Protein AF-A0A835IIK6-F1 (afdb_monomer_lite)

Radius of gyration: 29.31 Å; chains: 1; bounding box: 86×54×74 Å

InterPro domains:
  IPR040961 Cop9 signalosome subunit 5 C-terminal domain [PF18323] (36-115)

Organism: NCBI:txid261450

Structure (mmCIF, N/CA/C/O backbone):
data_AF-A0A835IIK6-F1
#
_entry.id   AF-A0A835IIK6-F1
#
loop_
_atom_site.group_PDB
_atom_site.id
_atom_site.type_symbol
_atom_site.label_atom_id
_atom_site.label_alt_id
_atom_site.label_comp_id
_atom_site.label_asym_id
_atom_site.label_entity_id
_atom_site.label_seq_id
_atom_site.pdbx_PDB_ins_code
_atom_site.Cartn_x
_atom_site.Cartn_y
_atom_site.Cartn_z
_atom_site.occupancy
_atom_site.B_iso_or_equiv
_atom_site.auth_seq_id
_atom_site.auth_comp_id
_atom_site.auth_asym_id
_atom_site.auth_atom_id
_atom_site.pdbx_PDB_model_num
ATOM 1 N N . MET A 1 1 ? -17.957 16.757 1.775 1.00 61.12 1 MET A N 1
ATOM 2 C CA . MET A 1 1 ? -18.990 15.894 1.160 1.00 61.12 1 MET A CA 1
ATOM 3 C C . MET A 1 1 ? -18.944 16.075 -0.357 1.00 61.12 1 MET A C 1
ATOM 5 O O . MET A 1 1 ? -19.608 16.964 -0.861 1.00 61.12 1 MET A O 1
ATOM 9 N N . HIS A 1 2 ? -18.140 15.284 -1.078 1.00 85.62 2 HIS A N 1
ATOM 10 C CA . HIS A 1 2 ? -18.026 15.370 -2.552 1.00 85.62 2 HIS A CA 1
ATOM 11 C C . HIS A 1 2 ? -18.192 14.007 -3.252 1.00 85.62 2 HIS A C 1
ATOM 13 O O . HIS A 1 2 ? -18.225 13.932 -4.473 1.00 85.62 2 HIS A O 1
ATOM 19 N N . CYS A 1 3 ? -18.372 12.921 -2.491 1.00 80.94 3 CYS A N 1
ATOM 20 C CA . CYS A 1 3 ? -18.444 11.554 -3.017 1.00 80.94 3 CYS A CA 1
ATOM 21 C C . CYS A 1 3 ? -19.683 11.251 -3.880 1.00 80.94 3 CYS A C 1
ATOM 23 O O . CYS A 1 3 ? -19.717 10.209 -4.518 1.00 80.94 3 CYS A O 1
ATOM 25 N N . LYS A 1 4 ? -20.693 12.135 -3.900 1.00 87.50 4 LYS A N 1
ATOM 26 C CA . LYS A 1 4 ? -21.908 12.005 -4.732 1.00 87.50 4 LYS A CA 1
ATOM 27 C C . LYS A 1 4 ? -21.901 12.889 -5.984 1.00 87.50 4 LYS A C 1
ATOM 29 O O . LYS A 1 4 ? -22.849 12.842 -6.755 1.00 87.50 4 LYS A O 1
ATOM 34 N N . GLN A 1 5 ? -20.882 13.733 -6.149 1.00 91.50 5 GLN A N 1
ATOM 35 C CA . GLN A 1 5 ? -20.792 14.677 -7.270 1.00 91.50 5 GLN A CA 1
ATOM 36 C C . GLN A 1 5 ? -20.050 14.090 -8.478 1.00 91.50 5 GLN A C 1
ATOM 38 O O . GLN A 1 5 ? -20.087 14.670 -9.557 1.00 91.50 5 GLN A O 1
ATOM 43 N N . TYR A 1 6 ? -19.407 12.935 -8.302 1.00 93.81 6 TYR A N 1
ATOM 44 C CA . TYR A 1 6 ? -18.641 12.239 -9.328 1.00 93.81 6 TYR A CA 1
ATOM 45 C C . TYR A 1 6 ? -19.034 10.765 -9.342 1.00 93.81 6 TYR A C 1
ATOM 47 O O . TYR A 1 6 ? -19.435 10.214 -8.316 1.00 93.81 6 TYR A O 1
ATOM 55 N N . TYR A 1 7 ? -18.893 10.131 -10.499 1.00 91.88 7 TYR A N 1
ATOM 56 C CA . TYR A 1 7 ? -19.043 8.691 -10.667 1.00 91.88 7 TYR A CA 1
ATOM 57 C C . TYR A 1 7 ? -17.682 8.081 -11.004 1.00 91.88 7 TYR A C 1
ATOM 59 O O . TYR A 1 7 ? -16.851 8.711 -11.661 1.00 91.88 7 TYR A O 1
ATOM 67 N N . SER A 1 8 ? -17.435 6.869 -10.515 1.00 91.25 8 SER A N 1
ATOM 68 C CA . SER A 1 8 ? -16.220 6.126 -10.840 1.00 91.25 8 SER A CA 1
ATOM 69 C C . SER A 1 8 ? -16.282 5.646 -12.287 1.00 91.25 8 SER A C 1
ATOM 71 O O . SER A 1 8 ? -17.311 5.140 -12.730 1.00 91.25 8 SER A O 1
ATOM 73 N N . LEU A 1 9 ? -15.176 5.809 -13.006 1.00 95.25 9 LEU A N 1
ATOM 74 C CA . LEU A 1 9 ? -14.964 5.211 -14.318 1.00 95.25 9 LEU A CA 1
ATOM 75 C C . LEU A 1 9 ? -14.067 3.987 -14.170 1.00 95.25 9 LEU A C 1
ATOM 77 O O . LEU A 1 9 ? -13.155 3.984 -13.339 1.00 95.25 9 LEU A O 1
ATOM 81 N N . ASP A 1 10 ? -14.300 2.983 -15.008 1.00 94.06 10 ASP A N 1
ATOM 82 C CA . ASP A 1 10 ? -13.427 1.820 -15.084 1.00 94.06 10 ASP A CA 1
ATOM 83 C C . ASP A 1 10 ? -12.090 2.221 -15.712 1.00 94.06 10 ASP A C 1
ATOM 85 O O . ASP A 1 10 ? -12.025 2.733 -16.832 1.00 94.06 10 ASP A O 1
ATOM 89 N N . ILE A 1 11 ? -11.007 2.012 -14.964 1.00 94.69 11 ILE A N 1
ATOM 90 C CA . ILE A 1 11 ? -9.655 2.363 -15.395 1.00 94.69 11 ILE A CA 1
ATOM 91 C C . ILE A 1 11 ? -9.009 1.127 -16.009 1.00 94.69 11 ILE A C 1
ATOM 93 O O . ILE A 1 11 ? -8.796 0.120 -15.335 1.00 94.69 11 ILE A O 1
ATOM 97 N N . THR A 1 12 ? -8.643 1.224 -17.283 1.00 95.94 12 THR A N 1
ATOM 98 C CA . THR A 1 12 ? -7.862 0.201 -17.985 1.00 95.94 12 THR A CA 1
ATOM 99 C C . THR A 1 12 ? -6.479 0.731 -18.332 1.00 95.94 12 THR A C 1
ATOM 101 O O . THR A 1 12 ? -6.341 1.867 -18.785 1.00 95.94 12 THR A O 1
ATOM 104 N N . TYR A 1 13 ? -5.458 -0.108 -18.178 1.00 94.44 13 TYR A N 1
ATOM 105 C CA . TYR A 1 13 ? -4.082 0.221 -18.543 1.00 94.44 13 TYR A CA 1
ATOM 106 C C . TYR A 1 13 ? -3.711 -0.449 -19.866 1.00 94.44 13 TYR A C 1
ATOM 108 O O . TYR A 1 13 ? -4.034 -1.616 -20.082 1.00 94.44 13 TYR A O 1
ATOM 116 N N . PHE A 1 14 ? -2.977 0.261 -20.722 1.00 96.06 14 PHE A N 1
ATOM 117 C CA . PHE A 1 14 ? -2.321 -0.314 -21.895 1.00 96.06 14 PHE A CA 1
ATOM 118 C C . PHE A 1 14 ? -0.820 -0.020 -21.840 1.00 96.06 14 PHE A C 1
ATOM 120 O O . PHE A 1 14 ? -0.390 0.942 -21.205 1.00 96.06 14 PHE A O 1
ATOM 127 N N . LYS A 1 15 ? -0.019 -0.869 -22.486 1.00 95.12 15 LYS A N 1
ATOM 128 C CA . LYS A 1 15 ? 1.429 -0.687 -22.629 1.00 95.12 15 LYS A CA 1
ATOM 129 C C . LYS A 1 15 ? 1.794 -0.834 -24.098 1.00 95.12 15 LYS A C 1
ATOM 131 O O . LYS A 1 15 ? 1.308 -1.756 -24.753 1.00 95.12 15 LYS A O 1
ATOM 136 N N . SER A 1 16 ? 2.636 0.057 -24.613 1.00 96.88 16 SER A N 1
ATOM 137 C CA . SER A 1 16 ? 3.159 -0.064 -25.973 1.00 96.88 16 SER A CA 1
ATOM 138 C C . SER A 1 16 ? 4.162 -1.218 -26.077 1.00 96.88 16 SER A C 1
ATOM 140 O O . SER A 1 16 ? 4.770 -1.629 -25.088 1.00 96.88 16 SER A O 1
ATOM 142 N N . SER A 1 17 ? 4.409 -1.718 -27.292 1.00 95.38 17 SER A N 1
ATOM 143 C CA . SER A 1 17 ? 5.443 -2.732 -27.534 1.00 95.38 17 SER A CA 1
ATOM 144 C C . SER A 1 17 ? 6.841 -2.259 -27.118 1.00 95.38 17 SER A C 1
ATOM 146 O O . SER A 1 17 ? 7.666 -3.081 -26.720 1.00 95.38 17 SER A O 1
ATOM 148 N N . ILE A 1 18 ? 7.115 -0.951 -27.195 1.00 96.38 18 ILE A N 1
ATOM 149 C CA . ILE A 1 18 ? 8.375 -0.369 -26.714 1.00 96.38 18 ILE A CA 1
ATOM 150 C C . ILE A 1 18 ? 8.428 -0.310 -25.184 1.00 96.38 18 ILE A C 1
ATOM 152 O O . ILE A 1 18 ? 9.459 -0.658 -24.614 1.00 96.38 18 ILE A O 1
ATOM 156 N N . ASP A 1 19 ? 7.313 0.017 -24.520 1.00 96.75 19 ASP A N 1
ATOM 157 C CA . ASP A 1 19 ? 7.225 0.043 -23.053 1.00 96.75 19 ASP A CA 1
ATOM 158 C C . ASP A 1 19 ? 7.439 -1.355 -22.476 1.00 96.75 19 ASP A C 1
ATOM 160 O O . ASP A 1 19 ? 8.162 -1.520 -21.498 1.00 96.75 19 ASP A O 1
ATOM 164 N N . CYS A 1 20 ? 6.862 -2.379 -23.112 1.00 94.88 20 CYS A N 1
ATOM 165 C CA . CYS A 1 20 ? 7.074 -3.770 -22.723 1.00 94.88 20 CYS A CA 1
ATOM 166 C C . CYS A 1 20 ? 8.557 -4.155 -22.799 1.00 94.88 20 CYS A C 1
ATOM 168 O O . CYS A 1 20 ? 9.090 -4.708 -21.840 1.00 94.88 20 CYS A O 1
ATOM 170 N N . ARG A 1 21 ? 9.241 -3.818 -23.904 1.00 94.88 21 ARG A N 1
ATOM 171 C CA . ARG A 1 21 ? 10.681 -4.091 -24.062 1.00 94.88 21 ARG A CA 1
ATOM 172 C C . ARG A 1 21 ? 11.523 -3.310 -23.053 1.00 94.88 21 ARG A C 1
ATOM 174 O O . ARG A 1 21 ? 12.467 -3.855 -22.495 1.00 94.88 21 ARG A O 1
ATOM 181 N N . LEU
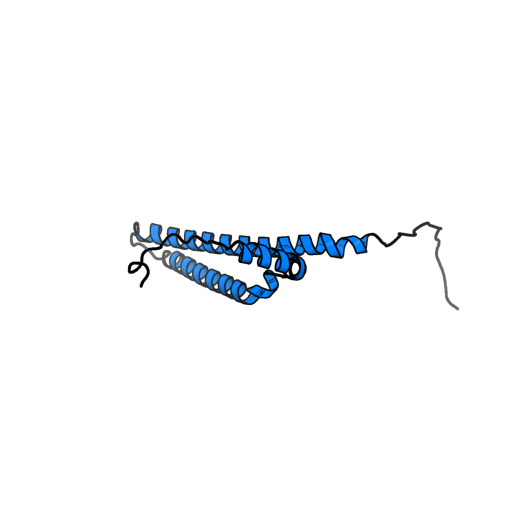 A 1 22 ? 11.184 -2.048 -22.800 1.00 94.94 22 LEU A N 1
ATOM 182 C CA . LEU A 1 22 ? 11.909 -1.208 -21.850 1.00 94.94 22 LEU A CA 1
ATOM 183 C C . LEU A 1 22 ? 11.756 -1.711 -20.407 1.00 94.94 22 LEU A C 1
ATOM 185 O O . LEU A 1 22 ? 12.744 -1.774 -19.678 1.00 94.94 22 LEU A O 1
ATOM 189 N N . LEU A 1 23 ? 10.542 -2.091 -19.999 1.00 94.81 23 LEU A N 1
ATOM 190 C CA . LEU A 1 23 ? 10.276 -2.630 -18.664 1.00 94.81 23 LEU A CA 1
ATOM 191 C C . LEU A 1 23 ? 10.995 -3.961 -18.427 1.00 94.81 23 LEU A C 1
ATOM 193 O O . LEU A 1 23 ? 11.480 -4.180 -17.321 1.00 94.81 23 L
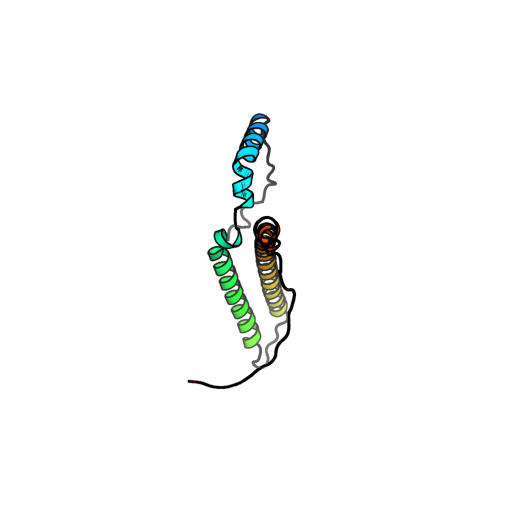EU A O 1
ATOM 197 N N . ASP A 1 24 ? 11.112 -4.811 -19.447 1.00 93.62 24 ASP A N 1
ATOM 198 C CA . ASP A 1 24 ? 11.864 -6.068 -19.359 1.00 93.62 24 ASP A CA 1
ATOM 199 C C . ASP A 1 24 ? 13.366 -5.819 -19.126 1.00 93.62 24 ASP A C 1
ATOM 201 O O . ASP A 1 24 ? 13.979 -6.375 -18.212 1.00 93.62 24 ASP A O 1
ATOM 205 N N . LEU A 1 25 ? 13.956 -4.880 -19.873 1.00 94.31 25 LEU A N 1
ATOM 206 C CA . LEU A 1 25 ? 15.348 -4.466 -19.664 1.00 94.31 25 LEU A CA 1
ATOM 207 C C . LEU A 1 25 ? 15.570 -3.842 -18.279 1.00 94.31 25 LEU A C 1
ATOM 209 O O . LEU A 1 25 ? 16.585 -4.112 -17.634 1.00 94.31 25 LEU A O 1
ATOM 213 N N . LEU A 1 26 ? 14.627 -3.025 -17.800 1.00 93.25 26 LEU A N 1
ATOM 214 C CA . LEU A 1 26 ? 14.682 -2.464 -16.451 1.00 93.25 26 LEU A CA 1
ATOM 215 C C . LEU A 1 26 ? 14.588 -3.562 -15.394 1.00 93.25 26 LEU A C 1
ATOM 217 O O . LEU A 1 26 ? 15.371 -3.556 -14.446 1.00 93.25 26 LEU A O 1
ATOM 221 N N . TRP A 1 27 ? 13.688 -4.529 -15.561 1.00 93.44 27 TRP A N 1
ATOM 222 C CA . TRP A 1 27 ? 13.537 -5.631 -14.618 1.00 93.44 27 TRP A CA 1
ATOM 223 C C . TRP A 1 27 ? 14.835 -6.428 -14.460 1.00 93.44 27 TRP A C 1
ATOM 225 O O . TRP A 1 27 ? 15.283 -6.650 -13.334 1.00 93.44 27 TRP A O 1
ATOM 235 N N . ASN A 1 28 ? 15.512 -6.727 -15.573 1.00 91.25 28 ASN A N 1
ATOM 236 C CA . ASN A 1 28 ? 16.806 -7.416 -15.570 1.00 91.25 28 ASN A CA 1
ATOM 237 C C . ASN A 1 28 ? 17.878 -6.706 -14.721 1.00 91.25 28 ASN A C 1
ATOM 239 O O . ASN A 1 28 ? 18.756 -7.365 -14.165 1.00 91.25 28 ASN A O 1
ATOM 243 N N . LYS A 1 29 ? 17.798 -5.377 -14.571 1.00 91.94 29 LYS A N 1
ATOM 244 C CA . LYS A 1 29 ? 18.743 -4.583 -13.769 1.00 91.94 29 LYS A CA 1
ATOM 245 C C . LYS A 1 29 ? 18.252 -4.276 -12.348 1.00 91.94 29 LYS A C 1
ATOM 247 O O . LYS A 1 29 ? 19.071 -4.155 -11.443 1.00 91.94 29 LYS A O 1
ATOM 252 N N . TYR A 1 30 ? 16.944 -4.122 -12.144 1.00 91.56 30 TYR A N 1
ATOM 253 C CA . TYR A 1 30 ? 16.369 -3.563 -10.913 1.00 91.56 30 TYR A CA 1
ATOM 254 C C . TYR A 1 30 ? 15.652 -4.583 -10.016 1.00 91.56 30 TYR A C 1
ATOM 256 O O . TYR A 1 30 ? 15.218 -4.207 -8.927 1.00 91.56 30 TYR A O 1
ATOM 264 N N . TRP A 1 31 ? 15.565 -5.860 -10.404 1.00 93.00 31 TRP A N 1
ATOM 265 C CA . TRP A 1 31 ? 14.896 -6.900 -9.604 1.00 93.00 31 TRP A CA 1
ATOM 266 C C . TRP A 1 31 ? 15.428 -6.996 -8.162 1.00 93.00 31 TRP A C 1
ATOM 268 O O . TRP A 1 31 ? 14.660 -7.240 -7.229 1.00 93.00 31 TRP A O 1
ATOM 278 N N . VAL A 1 32 ? 16.727 -6.740 -7.953 1.00 90.25 32 VAL A N 1
ATOM 279 C CA . VAL A 1 32 ? 17.354 -6.765 -6.620 1.00 90.25 32 VAL A CA 1
ATOM 280 C C . VAL A 1 32 ? 16.729 -5.724 -5.696 1.00 90.25 32 VAL A C 1
ATOM 282 O O . VAL A 1 32 ? 16.534 -6.007 -4.520 1.00 90.25 32 VAL A O 1
ATOM 285 N N . ASN A 1 33 ? 16.359 -4.548 -6.210 1.00 88.50 33 ASN A N 1
ATOM 286 C CA . ASN A 1 33 ? 15.724 -3.502 -5.405 1.00 88.50 33 ASN A CA 1
ATOM 287 C C . ASN A 1 33 ? 14.327 -3.921 -4.941 1.00 88.50 33 ASN A C 1
ATOM 289 O O . ASN A 1 33 ? 13.930 -3.618 -3.819 1.00 88.50 33 ASN A O 1
ATOM 293 N N . THR A 1 34 ? 13.588 -4.652 -5.778 1.00 86.69 34 THR A N 1
ATOM 294 C CA . THR A 1 34 ? 12.299 -5.227 -5.380 1.00 86.69 34 THR A CA 1
ATOM 295 C C . THR A 1 34 ? 12.489 -6.236 -4.253 1.00 86.69 34 THR A C 1
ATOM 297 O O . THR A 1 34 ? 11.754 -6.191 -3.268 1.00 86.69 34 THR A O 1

------------------------

- [YOUR OBJECTIVE]
Take from the material above the lines running from the one with "ATOM 129 C C" through the one with "ATOM 170 N N", and repeat them exactly, with nothing else.

- [YOUR RESPONSE]
ATOM 129 C C . LYS A 1 15 ? 1.794 -0.834 -24.098 1.00 95.12 15 LYS A C 1
ATOM 131 O O . LYS A 1 15 ? 1.308 -1.756 -24.753 1.00 95.12 15 LYS A O 1
ATOM 136 N N . SER A 1 16 ? 2.636 0.057 -24.613 1.00 96.88 16 SER A N 1
ATOM 137 C CA . SER A 1 16 ? 3.159 -0.064 -25.973 1.00 96.88 16 SER A CA 1
ATOM 138 C C . SER A 1 16 ? 4.162 -1.218 -26.077 1.00 96.88 16 SER A C 1
ATOM 140 O O . SER A 1 16 ? 4.770 -1.629 -25.088 1.00 96.88 16 SER A O 1
ATOM 142 N N . SER A 1 17 ? 4.409 -1.718 -27.292 1.00 95.38 17 SER A N 1
ATOM 143 C CA . SER A 1 17 ? 5.443 -2.732 -27.534 1.00 95.38 17 SER A CA 1
ATOM 144 C C . SER A 1 17 ? 6.841 -2.259 -27.118 1.00 95.38 17 SER A C 1
ATOM 146 O O . SER A 1 17 ? 7.666 -3.081 -26.720 1.00 95.38 17 SER A O 1
ATOM 148 N N . ILE A 1 18 ? 7.115 -0.951 -27.195 1.00 96.38 18 ILE A N 1
ATOM 149 C CA . ILE A 1 18 ? 8.375 -0.369 -26.714 1.00 96.38 18 ILE A CA 1
ATOM 150 C C . ILE A 1 18 ? 8.428 -0.310 -25.184 1.00 96.38 18 ILE A C 1
ATOM 152 O O . ILE A 1 18 ? 9.459 -0.658 -24.614 1.00 96.38 18 ILE A O 1
ATOM 156 N N . ASP A 1 19 ? 7.313 0.017 -24.520 1.00 96.75 19 ASP A N 1
ATOM 157 C CA . ASP A 1 19 ? 7.225 0.043 -23.053 1.00 96.75 19 ASP A CA 1
ATOM 158 C C . ASP A 1 19 ? 7.439 -1.355 -22.476 1.00 96.75 19 ASP A C 1
ATOM 160 O O . ASP A 1 19 ? 8.162 -1.520 -21.498 1.00 96.75 19 ASP A O 1
ATOM 164 N N . CYS A 1 20 ? 6.862 -2.379 -23.112 1.00 94.88 20 CYS A N 1
ATOM 165 C CA . CYS A 1 20 ? 7.074 -3.770 -22.723 1.00 94.88 20 CYS A CA 1
ATOM 166 C C . CYS A 1 20 ? 8.557 -4.155 -22.799 1.00 94.88 20 CYS A C 1
ATOM 168 O O . CYS A 1 20 ? 9.090 -4.708 -21.840 1.00 94.88 20 CYS A O 1
ATOM 170 N N . ARG A 1 21 ? 9.241 -3.818 -23.904 1.00 94.88 21 ARG A N 1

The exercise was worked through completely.